Smart Energy Systems
Motivated by the urgency to move away from conventional fossil fuels to alternatives, we research many diverse aspects of energy systems within the group. These topics cover a large range of scales, from domestic to networked generation plants across entire regions.
Intermittent energy sources (including PV, wind and tidal) pose a great challenge to conventional electrical systems, particularly in the area of balancing supply and demand. Relying on chemical batteries alone to address this problem may be too expensive. Our research is focused on identifying the optimum combination of energy storage technologies for systems ranging from stand alone to conventional grid networks. By using electrochemical technologies alongside alternatives, such as thermal energy storage, a more economic solution may be found. At the small scale, one particular interest is the application of thermal energy storage (latent and sensible heat) to domestic fridges. By implementing a heat recovery system it is possible to exploit the thermal energy that would otherwise be wasted.
We are also concerned with quantifying the performance of energy systems using a wide array of tools: life-cycle-analysis to measure carbon footprint, numerical simulation to aide component selection and cost-function optimization for economic decision-making.
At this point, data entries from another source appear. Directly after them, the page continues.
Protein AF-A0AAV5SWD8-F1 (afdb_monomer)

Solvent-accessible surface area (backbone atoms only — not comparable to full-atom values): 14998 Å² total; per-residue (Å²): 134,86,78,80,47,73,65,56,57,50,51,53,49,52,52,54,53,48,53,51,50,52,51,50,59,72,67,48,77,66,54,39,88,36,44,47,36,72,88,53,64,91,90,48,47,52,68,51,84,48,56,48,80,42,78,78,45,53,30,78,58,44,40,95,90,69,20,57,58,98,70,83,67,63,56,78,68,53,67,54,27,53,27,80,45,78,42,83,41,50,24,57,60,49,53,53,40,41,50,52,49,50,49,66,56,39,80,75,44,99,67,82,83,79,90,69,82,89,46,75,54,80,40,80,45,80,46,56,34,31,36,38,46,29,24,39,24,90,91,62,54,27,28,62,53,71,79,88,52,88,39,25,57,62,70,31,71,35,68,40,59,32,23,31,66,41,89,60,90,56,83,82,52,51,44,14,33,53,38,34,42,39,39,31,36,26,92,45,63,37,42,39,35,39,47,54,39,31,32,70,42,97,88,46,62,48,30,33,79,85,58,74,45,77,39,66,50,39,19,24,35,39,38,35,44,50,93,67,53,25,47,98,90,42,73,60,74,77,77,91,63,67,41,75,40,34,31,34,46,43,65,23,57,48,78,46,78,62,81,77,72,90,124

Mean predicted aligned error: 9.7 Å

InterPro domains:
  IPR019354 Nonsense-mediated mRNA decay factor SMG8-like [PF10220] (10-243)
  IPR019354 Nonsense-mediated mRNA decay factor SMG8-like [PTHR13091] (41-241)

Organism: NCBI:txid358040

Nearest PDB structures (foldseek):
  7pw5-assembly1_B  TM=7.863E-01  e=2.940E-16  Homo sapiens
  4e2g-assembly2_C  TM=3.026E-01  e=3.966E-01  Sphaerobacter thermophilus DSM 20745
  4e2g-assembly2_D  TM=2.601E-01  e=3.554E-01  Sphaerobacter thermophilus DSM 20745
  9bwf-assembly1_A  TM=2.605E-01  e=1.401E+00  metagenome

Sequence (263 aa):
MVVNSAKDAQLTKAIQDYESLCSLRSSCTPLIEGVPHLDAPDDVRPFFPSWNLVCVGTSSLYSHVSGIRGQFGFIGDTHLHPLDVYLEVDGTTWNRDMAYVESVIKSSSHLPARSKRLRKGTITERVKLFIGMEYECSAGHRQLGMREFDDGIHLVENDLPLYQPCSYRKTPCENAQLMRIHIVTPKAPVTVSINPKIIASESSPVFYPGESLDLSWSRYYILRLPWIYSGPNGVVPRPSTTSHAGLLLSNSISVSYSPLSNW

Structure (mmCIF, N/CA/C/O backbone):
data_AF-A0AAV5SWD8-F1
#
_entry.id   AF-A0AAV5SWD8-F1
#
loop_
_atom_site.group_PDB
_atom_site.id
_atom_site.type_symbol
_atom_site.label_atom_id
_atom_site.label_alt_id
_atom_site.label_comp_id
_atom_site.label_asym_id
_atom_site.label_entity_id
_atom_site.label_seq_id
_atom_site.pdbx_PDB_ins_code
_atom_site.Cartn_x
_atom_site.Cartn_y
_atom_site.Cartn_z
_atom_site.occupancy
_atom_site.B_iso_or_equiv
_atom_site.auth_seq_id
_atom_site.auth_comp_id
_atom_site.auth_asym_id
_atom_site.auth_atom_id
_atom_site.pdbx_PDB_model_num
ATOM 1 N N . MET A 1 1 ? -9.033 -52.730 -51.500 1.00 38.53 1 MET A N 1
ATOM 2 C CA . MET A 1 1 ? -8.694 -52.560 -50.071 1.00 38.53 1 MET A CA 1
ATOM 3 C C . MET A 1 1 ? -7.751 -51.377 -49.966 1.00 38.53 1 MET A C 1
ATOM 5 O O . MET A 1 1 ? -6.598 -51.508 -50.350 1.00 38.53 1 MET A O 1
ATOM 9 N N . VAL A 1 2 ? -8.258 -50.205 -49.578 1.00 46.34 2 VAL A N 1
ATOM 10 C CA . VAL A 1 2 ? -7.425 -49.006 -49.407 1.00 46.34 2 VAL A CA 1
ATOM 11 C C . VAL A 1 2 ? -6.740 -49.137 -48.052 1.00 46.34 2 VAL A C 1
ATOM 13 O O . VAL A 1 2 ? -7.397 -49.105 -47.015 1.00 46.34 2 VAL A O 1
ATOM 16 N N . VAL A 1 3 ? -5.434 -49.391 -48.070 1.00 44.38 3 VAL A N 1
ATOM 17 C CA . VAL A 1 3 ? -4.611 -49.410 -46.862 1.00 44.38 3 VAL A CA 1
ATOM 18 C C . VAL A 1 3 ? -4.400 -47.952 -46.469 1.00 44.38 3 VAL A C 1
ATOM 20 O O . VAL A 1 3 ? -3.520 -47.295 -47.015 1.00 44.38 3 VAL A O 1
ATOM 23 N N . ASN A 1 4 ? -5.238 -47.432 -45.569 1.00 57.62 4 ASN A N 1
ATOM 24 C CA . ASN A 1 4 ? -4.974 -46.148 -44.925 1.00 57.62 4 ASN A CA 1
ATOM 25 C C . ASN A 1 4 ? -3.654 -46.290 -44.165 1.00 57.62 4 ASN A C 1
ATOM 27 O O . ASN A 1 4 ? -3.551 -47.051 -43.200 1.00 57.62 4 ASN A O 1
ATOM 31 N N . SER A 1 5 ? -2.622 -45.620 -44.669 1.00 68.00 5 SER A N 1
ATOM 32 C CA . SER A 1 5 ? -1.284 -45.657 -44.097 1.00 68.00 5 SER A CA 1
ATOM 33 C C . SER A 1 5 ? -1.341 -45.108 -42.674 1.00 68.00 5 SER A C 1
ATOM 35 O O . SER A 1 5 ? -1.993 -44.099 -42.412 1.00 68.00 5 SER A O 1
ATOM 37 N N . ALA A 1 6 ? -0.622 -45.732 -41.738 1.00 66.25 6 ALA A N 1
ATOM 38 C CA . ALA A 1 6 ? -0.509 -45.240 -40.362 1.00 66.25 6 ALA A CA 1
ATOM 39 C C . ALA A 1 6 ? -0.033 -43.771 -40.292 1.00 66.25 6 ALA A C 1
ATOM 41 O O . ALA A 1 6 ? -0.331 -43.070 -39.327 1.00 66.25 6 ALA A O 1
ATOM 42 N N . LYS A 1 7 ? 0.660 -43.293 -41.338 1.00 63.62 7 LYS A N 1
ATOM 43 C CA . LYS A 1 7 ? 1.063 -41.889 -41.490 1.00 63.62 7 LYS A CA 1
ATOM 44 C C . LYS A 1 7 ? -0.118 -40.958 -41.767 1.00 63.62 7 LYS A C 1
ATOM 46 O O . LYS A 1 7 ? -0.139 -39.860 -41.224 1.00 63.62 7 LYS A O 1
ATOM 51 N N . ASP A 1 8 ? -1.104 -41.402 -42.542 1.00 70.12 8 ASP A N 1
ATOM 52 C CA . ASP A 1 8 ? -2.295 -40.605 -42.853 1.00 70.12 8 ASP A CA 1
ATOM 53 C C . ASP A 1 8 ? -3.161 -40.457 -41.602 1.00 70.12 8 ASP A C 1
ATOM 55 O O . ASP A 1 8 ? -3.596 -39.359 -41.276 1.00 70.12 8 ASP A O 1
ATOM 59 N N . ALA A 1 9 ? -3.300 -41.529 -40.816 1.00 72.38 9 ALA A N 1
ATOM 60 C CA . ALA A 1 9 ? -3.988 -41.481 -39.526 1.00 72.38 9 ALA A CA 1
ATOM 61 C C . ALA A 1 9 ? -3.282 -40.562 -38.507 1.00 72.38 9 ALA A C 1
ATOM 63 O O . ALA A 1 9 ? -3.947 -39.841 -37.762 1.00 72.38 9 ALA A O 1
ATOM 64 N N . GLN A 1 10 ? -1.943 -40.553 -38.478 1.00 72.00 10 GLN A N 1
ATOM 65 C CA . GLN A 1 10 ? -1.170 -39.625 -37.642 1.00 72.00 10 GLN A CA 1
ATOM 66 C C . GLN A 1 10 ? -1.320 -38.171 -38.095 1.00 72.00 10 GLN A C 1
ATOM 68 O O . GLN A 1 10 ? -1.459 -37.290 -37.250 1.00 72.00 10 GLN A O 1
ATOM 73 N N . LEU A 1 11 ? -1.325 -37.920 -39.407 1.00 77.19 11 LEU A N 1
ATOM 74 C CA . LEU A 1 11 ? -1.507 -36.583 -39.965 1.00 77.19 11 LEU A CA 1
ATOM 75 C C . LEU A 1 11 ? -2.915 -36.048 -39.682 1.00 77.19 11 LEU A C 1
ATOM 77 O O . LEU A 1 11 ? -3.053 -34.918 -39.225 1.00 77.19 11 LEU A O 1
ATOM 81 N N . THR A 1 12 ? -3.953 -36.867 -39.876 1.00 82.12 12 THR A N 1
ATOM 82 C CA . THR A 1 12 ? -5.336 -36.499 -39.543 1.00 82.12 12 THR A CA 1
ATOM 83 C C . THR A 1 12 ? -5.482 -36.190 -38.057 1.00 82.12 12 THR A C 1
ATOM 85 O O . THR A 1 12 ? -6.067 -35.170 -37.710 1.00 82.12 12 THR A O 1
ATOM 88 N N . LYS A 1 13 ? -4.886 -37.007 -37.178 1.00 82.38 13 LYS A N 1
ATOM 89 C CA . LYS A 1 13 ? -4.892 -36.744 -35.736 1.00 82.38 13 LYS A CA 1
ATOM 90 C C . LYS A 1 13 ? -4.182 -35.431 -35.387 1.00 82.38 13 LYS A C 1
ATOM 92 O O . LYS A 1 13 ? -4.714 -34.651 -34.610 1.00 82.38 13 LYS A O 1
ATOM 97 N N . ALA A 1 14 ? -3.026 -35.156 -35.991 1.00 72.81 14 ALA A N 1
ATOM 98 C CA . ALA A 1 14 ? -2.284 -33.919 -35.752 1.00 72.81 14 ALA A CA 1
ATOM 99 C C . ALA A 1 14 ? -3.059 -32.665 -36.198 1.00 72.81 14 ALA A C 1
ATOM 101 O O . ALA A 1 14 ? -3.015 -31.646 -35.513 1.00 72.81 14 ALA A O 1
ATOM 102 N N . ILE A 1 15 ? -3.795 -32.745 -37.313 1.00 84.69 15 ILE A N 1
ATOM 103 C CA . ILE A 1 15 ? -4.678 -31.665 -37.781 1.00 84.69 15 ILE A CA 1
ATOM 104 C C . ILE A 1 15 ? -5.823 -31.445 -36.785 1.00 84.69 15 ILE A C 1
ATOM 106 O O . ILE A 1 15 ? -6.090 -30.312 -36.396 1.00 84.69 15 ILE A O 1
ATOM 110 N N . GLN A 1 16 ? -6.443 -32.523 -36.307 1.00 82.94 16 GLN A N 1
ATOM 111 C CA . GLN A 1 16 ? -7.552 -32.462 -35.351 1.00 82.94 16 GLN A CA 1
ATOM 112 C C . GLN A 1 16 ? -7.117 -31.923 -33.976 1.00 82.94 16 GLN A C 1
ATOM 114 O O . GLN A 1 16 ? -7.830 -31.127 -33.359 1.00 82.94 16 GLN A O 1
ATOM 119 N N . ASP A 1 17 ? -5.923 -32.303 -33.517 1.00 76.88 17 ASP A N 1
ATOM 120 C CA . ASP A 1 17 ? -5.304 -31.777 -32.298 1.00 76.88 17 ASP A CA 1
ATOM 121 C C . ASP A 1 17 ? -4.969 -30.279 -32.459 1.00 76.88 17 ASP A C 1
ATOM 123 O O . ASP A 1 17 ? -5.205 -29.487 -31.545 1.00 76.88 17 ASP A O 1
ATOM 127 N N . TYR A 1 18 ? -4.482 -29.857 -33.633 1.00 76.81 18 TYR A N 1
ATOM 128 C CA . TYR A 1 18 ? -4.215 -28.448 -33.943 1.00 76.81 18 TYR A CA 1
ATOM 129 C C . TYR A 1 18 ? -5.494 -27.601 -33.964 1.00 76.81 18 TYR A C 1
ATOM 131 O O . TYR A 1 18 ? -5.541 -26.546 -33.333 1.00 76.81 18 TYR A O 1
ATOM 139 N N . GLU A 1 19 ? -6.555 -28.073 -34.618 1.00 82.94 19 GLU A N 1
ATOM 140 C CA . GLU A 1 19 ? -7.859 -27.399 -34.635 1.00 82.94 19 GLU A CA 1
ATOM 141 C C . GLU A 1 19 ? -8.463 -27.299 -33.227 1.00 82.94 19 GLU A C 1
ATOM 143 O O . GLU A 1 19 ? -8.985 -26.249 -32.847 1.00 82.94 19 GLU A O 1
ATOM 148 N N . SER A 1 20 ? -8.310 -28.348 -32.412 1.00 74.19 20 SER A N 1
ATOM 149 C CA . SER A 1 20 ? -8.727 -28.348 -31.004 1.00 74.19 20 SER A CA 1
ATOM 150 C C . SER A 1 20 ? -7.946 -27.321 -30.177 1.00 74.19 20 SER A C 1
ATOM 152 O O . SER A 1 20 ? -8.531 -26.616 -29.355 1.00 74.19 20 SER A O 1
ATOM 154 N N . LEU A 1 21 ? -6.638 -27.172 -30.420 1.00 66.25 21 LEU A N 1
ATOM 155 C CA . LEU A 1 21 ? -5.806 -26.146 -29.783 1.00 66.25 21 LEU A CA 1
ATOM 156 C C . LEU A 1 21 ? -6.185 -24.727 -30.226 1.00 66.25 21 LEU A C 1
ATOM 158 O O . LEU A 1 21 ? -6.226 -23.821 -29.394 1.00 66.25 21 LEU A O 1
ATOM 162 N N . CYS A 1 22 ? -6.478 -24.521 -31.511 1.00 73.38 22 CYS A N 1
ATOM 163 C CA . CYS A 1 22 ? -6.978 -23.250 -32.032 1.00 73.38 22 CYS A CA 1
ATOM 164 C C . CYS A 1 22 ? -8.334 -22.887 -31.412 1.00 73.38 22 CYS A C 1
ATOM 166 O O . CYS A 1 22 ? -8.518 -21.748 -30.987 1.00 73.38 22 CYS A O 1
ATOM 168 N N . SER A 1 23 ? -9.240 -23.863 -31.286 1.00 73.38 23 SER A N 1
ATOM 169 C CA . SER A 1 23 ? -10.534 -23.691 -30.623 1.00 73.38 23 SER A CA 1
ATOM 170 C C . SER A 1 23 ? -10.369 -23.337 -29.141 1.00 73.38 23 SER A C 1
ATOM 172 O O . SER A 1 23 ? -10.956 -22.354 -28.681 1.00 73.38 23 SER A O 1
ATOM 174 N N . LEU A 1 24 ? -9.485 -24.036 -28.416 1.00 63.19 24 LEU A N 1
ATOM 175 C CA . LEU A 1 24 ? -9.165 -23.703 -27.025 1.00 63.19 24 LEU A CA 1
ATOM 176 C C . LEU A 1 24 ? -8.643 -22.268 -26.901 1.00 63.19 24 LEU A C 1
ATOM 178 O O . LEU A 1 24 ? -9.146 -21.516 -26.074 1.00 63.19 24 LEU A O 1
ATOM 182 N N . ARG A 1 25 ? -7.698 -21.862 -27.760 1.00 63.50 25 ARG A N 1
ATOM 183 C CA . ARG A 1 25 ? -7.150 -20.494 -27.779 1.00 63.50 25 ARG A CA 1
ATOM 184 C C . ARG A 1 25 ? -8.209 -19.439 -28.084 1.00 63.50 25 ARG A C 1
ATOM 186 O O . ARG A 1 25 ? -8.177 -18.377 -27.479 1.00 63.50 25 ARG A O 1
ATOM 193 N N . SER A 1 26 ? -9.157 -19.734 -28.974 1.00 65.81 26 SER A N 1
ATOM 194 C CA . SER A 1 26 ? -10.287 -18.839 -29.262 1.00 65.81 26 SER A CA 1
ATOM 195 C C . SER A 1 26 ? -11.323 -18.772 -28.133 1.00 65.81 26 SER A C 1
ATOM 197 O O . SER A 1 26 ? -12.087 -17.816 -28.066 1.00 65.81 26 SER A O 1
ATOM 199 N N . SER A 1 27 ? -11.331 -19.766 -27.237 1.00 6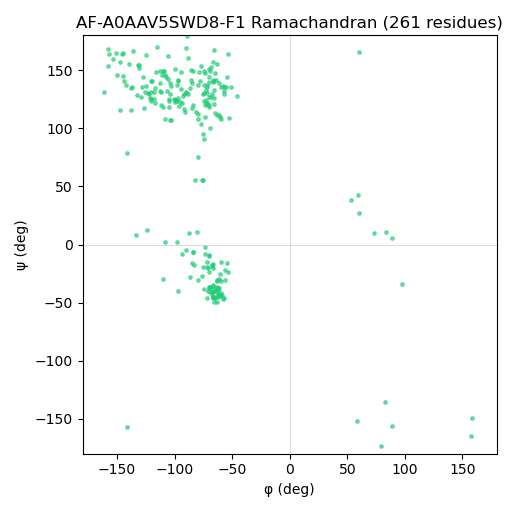3.47 27 SER A N 1
ATOM 200 C CA . SER A 1 27 ? -12.152 -19.791 -26.019 1.00 63.47 27 SER A CA 1
ATOM 201 C C . SER A 1 27 ? -11.433 -19.244 -24.780 1.00 63.47 27 SER A C 1
ATOM 203 O O . SER A 1 27 ? -12.055 -19.095 -23.729 1.00 63.47 27 SER A O 1
ATOM 205 N N . CYS A 1 28 ? -10.128 -18.962 -24.873 1.00 65.19 28 CYS A N 1
ATOM 206 C CA . CYS A 1 28 ? -9.374 -18.386 -23.771 1.00 65.19 28 CYS A CA 1
ATOM 207 C C . CYS A 1 28 ? -9.824 -16.941 -23.570 1.00 65.19 28 CYS A C 1
ATOM 209 O O . CYS A 1 28 ? -9.682 -16.113 -24.470 1.00 65.19 28 CYS A O 1
ATOM 211 N N . THR A 1 29 ? -10.332 -16.637 -22.375 1.00 67.19 29 THR A N 1
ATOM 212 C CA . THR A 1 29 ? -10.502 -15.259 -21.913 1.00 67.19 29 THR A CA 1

A list of relevant research is as follows:
Demand Side Management
Demand Side Management (DSM) is a key component in the concept of Smart Grid. It is often used by utility companies to optimize the energy consumption at the user end to match the available and planned generation resources. One of the key function for DSM is to shift the load demand from peak time to those of off-peak time, smoothing the demand curve and reducing the peak demand of the day. This can bring two benefits to the network:
- As a power system's capacity is determined by the maximum demand it can take, reducing the peak demand can alleviate the need to upgrade the power system infrastructure to meet the growing demand.
- As the power loss on the power distribution cable increases to the square of current, shifting the peak demand and smoothing the demand curve can result a lower average loss in the distribution system.
While considering DSM planning, understanding the system's stress (how close the demand is to the capacity of the system) condition and maintaining a good power quality are critical. The researchers in EPG have carried out the study of the network stress and load condition based on the high quality power data from the smart metering infrastructure.
Big Data Analysis
Energy utilities are facing ability to store and control the massive load of data accumulating from smart grid. The opportunity to do something with that data is a crucial “big data challenge” and potentially a much bigger market because tools to mine data can continue to evolve to solve problems for utilities and save them money.
Methods for big data analytics are explored to resolve various energy problems of high complexity, due to the diverse nature of source data (smart meters, PVs, EVs, storage, dynamic pricing, utilities, etc) and the need to mine and fuse smart grid information for a real-time decision making.
The environmental consequences of implementing anaerobic digestion (AD) as a sustainable energy and manure management system for dairy farms is being researched in EPG. This process converts organic material into biogas (mixture of methane and carbon dioxide) and digestate (solid residue), useful as fertiliser.